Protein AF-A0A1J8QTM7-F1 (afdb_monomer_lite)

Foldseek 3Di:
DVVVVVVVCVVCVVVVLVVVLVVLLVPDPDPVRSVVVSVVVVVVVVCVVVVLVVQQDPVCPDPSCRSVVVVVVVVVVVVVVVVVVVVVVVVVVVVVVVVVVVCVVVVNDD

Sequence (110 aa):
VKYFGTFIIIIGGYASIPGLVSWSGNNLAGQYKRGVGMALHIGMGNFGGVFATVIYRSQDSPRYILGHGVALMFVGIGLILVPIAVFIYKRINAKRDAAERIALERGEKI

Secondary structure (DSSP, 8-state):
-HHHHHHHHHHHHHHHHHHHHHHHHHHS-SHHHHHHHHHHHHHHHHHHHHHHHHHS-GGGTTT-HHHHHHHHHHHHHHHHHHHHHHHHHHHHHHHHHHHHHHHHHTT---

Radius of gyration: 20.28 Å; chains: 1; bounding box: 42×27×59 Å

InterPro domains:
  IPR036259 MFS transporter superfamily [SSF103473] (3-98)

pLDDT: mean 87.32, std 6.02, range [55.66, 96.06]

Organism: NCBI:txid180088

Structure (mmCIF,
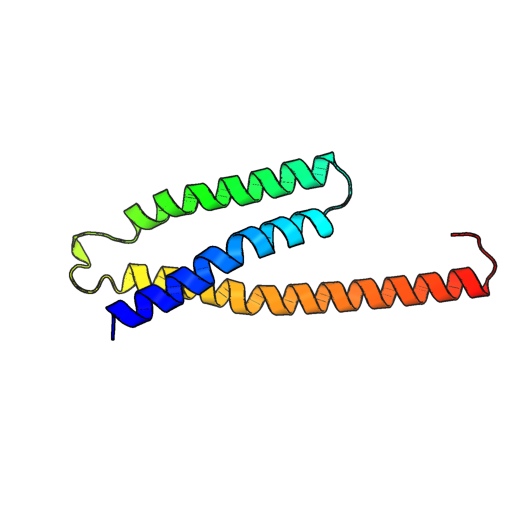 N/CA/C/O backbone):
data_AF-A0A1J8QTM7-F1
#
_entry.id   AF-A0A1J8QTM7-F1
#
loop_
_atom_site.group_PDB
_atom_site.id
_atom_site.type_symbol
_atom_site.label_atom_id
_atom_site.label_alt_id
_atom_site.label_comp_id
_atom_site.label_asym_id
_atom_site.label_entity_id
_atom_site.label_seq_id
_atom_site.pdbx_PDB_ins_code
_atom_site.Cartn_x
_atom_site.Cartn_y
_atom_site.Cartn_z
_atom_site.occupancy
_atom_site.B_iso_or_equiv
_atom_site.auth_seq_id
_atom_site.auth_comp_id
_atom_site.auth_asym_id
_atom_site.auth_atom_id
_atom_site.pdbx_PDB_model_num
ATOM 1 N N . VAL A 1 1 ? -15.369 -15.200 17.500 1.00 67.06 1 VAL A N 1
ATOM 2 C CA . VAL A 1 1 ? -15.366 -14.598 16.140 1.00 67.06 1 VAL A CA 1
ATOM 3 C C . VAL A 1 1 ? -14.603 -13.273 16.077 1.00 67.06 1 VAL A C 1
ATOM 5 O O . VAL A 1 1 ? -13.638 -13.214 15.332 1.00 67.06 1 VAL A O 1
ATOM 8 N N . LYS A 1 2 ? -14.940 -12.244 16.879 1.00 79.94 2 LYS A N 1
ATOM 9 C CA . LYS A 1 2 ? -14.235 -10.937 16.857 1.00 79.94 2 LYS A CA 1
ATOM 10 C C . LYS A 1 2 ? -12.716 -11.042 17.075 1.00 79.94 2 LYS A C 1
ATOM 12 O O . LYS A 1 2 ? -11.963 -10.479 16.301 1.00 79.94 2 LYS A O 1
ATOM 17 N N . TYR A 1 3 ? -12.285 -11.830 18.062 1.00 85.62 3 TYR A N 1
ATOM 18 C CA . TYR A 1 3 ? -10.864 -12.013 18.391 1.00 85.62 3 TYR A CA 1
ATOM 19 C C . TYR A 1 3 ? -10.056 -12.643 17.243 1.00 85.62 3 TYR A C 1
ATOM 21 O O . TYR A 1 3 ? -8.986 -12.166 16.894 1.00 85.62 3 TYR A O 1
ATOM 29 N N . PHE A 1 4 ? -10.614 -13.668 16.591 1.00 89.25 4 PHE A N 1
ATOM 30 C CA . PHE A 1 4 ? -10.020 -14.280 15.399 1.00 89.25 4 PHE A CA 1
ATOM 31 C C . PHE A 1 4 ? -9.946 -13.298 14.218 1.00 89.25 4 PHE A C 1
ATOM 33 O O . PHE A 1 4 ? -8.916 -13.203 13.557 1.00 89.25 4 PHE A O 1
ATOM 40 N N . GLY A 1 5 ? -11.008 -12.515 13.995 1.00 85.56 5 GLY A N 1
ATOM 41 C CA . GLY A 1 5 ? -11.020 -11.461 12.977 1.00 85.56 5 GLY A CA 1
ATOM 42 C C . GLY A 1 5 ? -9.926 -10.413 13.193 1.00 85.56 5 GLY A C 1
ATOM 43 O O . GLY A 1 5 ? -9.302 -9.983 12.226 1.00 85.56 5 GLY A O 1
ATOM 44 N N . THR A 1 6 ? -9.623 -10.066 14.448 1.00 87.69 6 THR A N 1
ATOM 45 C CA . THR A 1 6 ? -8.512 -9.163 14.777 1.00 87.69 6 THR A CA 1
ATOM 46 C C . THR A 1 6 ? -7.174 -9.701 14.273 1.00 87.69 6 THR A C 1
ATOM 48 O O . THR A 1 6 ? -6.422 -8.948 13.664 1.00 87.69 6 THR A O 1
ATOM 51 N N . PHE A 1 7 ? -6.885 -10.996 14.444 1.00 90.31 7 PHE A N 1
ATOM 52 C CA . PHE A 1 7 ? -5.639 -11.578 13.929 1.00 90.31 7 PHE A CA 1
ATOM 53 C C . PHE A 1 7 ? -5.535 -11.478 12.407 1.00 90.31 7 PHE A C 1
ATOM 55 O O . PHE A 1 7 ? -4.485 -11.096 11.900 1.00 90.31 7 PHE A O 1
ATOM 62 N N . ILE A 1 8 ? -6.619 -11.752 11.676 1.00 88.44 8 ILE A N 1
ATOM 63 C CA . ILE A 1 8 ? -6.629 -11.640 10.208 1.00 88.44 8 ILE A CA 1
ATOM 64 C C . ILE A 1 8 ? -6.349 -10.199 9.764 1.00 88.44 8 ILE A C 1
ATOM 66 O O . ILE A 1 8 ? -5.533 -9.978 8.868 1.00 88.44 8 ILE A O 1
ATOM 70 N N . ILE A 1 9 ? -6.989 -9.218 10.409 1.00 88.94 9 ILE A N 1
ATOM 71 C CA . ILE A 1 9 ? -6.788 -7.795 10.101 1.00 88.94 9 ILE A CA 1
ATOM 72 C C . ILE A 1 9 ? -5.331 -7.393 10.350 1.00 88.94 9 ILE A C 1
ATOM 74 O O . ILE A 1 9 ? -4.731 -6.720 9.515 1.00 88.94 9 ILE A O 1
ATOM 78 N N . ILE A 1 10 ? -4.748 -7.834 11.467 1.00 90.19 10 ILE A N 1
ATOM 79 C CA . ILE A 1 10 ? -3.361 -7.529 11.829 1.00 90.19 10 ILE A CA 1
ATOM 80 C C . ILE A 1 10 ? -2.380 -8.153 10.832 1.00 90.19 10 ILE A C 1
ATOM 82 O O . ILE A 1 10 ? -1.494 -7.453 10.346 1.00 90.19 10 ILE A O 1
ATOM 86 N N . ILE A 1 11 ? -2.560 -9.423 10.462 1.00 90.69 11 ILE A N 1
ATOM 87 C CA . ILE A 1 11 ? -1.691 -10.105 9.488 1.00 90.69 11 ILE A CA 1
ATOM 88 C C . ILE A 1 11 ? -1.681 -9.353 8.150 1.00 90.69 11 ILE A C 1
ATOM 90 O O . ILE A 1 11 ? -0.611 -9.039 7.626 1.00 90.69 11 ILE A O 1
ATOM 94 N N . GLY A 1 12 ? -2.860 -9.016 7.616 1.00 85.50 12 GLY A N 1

▬▬▬

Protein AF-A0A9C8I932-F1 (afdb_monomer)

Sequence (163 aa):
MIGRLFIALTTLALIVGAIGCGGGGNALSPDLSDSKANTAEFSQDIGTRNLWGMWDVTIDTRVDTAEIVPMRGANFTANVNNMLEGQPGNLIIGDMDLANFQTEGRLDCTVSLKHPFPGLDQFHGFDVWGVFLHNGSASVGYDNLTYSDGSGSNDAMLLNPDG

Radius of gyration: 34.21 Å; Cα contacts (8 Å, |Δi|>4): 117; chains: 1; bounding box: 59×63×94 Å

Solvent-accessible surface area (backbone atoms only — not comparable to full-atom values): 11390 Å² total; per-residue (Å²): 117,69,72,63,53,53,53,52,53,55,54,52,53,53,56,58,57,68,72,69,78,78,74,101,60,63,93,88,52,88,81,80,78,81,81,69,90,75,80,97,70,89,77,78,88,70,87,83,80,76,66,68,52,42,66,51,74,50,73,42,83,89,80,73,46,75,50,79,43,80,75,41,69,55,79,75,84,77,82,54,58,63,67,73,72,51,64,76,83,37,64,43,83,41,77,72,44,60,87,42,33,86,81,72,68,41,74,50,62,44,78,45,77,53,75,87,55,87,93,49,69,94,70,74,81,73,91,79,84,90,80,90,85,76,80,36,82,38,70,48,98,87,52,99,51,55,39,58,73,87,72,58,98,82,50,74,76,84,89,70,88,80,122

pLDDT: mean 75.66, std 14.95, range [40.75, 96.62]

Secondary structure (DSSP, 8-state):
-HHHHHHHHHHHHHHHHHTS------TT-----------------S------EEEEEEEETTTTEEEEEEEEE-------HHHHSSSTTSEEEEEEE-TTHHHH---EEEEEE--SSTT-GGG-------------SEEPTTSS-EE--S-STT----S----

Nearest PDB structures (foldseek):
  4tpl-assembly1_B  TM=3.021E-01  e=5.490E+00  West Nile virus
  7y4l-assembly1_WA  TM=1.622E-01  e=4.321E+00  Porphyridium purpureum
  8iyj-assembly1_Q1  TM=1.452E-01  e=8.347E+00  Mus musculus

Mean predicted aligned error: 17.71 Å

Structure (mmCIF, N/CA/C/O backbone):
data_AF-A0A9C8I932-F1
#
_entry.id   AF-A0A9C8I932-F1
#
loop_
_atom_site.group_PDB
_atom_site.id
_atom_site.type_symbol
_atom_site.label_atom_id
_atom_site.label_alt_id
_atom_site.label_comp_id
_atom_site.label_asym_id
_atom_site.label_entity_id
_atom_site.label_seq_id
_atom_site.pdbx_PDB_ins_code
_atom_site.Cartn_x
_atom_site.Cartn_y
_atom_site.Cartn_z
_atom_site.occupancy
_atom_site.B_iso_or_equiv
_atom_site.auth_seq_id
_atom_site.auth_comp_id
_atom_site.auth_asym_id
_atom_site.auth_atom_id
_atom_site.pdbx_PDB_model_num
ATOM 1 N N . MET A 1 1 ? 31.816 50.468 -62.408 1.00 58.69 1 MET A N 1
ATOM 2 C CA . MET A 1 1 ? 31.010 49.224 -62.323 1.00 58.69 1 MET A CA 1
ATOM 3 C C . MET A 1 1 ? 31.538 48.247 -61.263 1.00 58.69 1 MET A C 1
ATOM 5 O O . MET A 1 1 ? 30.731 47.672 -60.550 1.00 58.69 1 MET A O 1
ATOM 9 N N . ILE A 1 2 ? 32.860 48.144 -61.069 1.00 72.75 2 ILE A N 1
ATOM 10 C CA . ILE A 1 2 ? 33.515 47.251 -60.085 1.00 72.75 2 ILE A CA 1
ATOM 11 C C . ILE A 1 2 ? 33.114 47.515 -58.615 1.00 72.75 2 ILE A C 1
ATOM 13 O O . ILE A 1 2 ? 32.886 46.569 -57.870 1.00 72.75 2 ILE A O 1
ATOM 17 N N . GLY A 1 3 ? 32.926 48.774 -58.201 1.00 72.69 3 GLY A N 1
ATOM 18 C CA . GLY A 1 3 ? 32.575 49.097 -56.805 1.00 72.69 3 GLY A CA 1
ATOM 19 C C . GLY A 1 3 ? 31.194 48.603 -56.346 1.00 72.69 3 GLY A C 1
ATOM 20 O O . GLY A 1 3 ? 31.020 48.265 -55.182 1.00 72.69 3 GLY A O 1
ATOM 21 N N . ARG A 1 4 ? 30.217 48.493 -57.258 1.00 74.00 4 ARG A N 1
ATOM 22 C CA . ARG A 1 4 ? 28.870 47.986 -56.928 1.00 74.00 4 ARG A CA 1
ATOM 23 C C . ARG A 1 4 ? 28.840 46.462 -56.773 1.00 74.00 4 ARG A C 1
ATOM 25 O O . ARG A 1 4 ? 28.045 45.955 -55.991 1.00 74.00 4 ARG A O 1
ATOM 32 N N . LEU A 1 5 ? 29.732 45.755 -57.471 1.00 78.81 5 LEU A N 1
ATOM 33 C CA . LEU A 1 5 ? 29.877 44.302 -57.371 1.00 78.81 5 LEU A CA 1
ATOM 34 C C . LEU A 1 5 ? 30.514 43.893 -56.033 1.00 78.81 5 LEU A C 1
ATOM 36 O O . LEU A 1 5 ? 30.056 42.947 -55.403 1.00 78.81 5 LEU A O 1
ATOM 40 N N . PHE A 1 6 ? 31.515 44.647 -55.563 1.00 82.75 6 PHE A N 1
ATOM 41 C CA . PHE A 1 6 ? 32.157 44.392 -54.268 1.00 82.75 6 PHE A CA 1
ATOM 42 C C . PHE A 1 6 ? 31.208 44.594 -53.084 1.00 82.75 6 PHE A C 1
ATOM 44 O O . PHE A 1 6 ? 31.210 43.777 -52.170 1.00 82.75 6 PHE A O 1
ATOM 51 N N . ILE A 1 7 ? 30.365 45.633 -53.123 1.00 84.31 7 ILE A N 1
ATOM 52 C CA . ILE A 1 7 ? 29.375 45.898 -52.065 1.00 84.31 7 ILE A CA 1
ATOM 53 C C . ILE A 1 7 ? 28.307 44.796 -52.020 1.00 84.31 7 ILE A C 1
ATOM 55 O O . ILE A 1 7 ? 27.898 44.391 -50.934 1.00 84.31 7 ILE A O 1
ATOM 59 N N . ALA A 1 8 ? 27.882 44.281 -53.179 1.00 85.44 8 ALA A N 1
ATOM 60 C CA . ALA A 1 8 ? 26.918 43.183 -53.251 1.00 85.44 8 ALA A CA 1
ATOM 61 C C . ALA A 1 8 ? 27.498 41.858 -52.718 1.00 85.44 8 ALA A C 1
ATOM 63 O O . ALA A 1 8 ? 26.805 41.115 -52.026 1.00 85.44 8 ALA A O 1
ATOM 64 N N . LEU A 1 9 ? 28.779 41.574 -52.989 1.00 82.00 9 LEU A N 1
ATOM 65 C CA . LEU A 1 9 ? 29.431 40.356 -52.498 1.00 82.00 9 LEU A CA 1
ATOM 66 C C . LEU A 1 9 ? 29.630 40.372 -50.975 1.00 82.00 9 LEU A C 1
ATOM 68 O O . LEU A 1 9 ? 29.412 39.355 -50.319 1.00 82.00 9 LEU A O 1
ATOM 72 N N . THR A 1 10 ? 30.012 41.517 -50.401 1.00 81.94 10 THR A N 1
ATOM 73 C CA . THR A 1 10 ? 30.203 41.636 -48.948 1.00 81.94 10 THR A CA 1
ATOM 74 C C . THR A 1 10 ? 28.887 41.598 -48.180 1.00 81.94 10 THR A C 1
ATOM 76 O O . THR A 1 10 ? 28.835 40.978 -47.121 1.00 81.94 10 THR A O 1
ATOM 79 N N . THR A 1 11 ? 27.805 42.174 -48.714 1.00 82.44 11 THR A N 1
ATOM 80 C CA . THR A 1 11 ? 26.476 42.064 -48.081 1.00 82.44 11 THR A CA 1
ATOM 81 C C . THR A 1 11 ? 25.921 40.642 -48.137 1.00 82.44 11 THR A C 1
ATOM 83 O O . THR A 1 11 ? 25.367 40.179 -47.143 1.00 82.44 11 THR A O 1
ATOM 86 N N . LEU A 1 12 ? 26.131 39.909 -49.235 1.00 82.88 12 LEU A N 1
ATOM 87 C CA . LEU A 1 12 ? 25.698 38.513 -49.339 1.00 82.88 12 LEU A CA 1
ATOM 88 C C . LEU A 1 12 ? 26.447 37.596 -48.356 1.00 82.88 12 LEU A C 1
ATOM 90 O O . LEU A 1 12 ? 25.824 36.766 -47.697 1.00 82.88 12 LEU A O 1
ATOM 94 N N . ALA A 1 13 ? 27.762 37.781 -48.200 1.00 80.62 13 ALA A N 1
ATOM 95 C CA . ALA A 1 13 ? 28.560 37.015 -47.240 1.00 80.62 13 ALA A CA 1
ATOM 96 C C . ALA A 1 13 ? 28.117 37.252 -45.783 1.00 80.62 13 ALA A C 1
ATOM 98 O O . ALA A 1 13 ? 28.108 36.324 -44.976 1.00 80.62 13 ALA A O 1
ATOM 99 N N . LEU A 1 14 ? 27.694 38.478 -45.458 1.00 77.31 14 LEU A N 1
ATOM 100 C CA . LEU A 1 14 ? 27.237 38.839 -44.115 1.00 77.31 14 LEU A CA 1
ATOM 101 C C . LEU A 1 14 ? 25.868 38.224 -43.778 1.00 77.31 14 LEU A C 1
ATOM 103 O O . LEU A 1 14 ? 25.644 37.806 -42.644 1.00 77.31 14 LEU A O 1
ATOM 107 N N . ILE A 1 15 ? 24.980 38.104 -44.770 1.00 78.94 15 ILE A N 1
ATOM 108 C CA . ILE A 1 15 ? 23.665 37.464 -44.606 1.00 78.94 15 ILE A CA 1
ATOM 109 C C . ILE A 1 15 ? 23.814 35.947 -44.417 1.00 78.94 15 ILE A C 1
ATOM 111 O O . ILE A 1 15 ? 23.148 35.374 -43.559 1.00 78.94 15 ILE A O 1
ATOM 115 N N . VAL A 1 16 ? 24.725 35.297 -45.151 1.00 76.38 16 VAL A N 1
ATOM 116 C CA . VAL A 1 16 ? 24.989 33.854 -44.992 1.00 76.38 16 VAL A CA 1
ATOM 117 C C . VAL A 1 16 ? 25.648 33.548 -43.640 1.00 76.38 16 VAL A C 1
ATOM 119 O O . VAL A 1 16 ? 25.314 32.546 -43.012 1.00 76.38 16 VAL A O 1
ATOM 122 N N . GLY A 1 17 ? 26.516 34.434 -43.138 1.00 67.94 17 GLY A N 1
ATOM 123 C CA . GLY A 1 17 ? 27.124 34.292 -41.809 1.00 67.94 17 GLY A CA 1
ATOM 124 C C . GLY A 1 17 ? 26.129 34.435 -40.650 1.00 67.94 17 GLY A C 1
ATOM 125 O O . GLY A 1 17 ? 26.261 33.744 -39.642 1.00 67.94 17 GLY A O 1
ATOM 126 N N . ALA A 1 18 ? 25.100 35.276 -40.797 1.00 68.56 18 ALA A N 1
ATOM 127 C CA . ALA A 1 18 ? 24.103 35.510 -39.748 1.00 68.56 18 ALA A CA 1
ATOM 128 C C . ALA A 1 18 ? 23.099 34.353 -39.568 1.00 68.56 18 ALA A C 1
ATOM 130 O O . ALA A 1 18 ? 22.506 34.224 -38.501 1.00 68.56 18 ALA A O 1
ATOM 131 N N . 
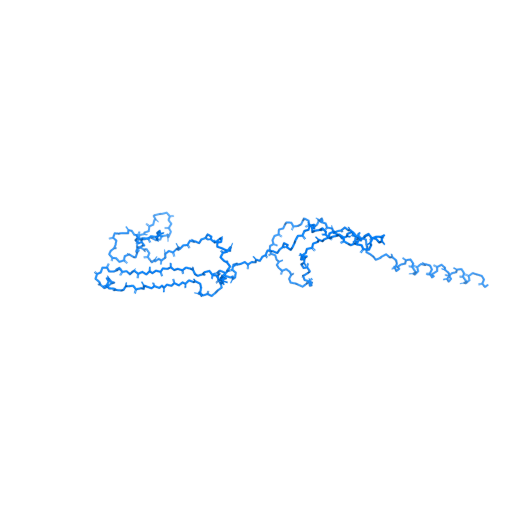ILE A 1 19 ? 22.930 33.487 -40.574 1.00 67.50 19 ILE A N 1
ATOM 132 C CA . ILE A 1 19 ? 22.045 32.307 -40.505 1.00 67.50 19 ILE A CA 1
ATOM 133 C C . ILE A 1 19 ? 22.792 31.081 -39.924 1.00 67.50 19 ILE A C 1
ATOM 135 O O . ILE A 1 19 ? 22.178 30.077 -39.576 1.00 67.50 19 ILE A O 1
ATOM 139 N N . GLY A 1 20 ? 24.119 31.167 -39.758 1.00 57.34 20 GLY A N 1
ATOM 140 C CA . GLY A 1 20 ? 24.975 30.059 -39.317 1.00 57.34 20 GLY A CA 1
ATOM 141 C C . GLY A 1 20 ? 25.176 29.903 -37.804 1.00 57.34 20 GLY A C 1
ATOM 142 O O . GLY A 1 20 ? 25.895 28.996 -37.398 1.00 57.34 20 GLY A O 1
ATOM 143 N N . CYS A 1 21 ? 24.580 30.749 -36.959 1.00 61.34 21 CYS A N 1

▬▬▬

▸ **Required action**
A single number, please: how many lines in the data above contain the string "Radius"?

▸ **Task solution**
2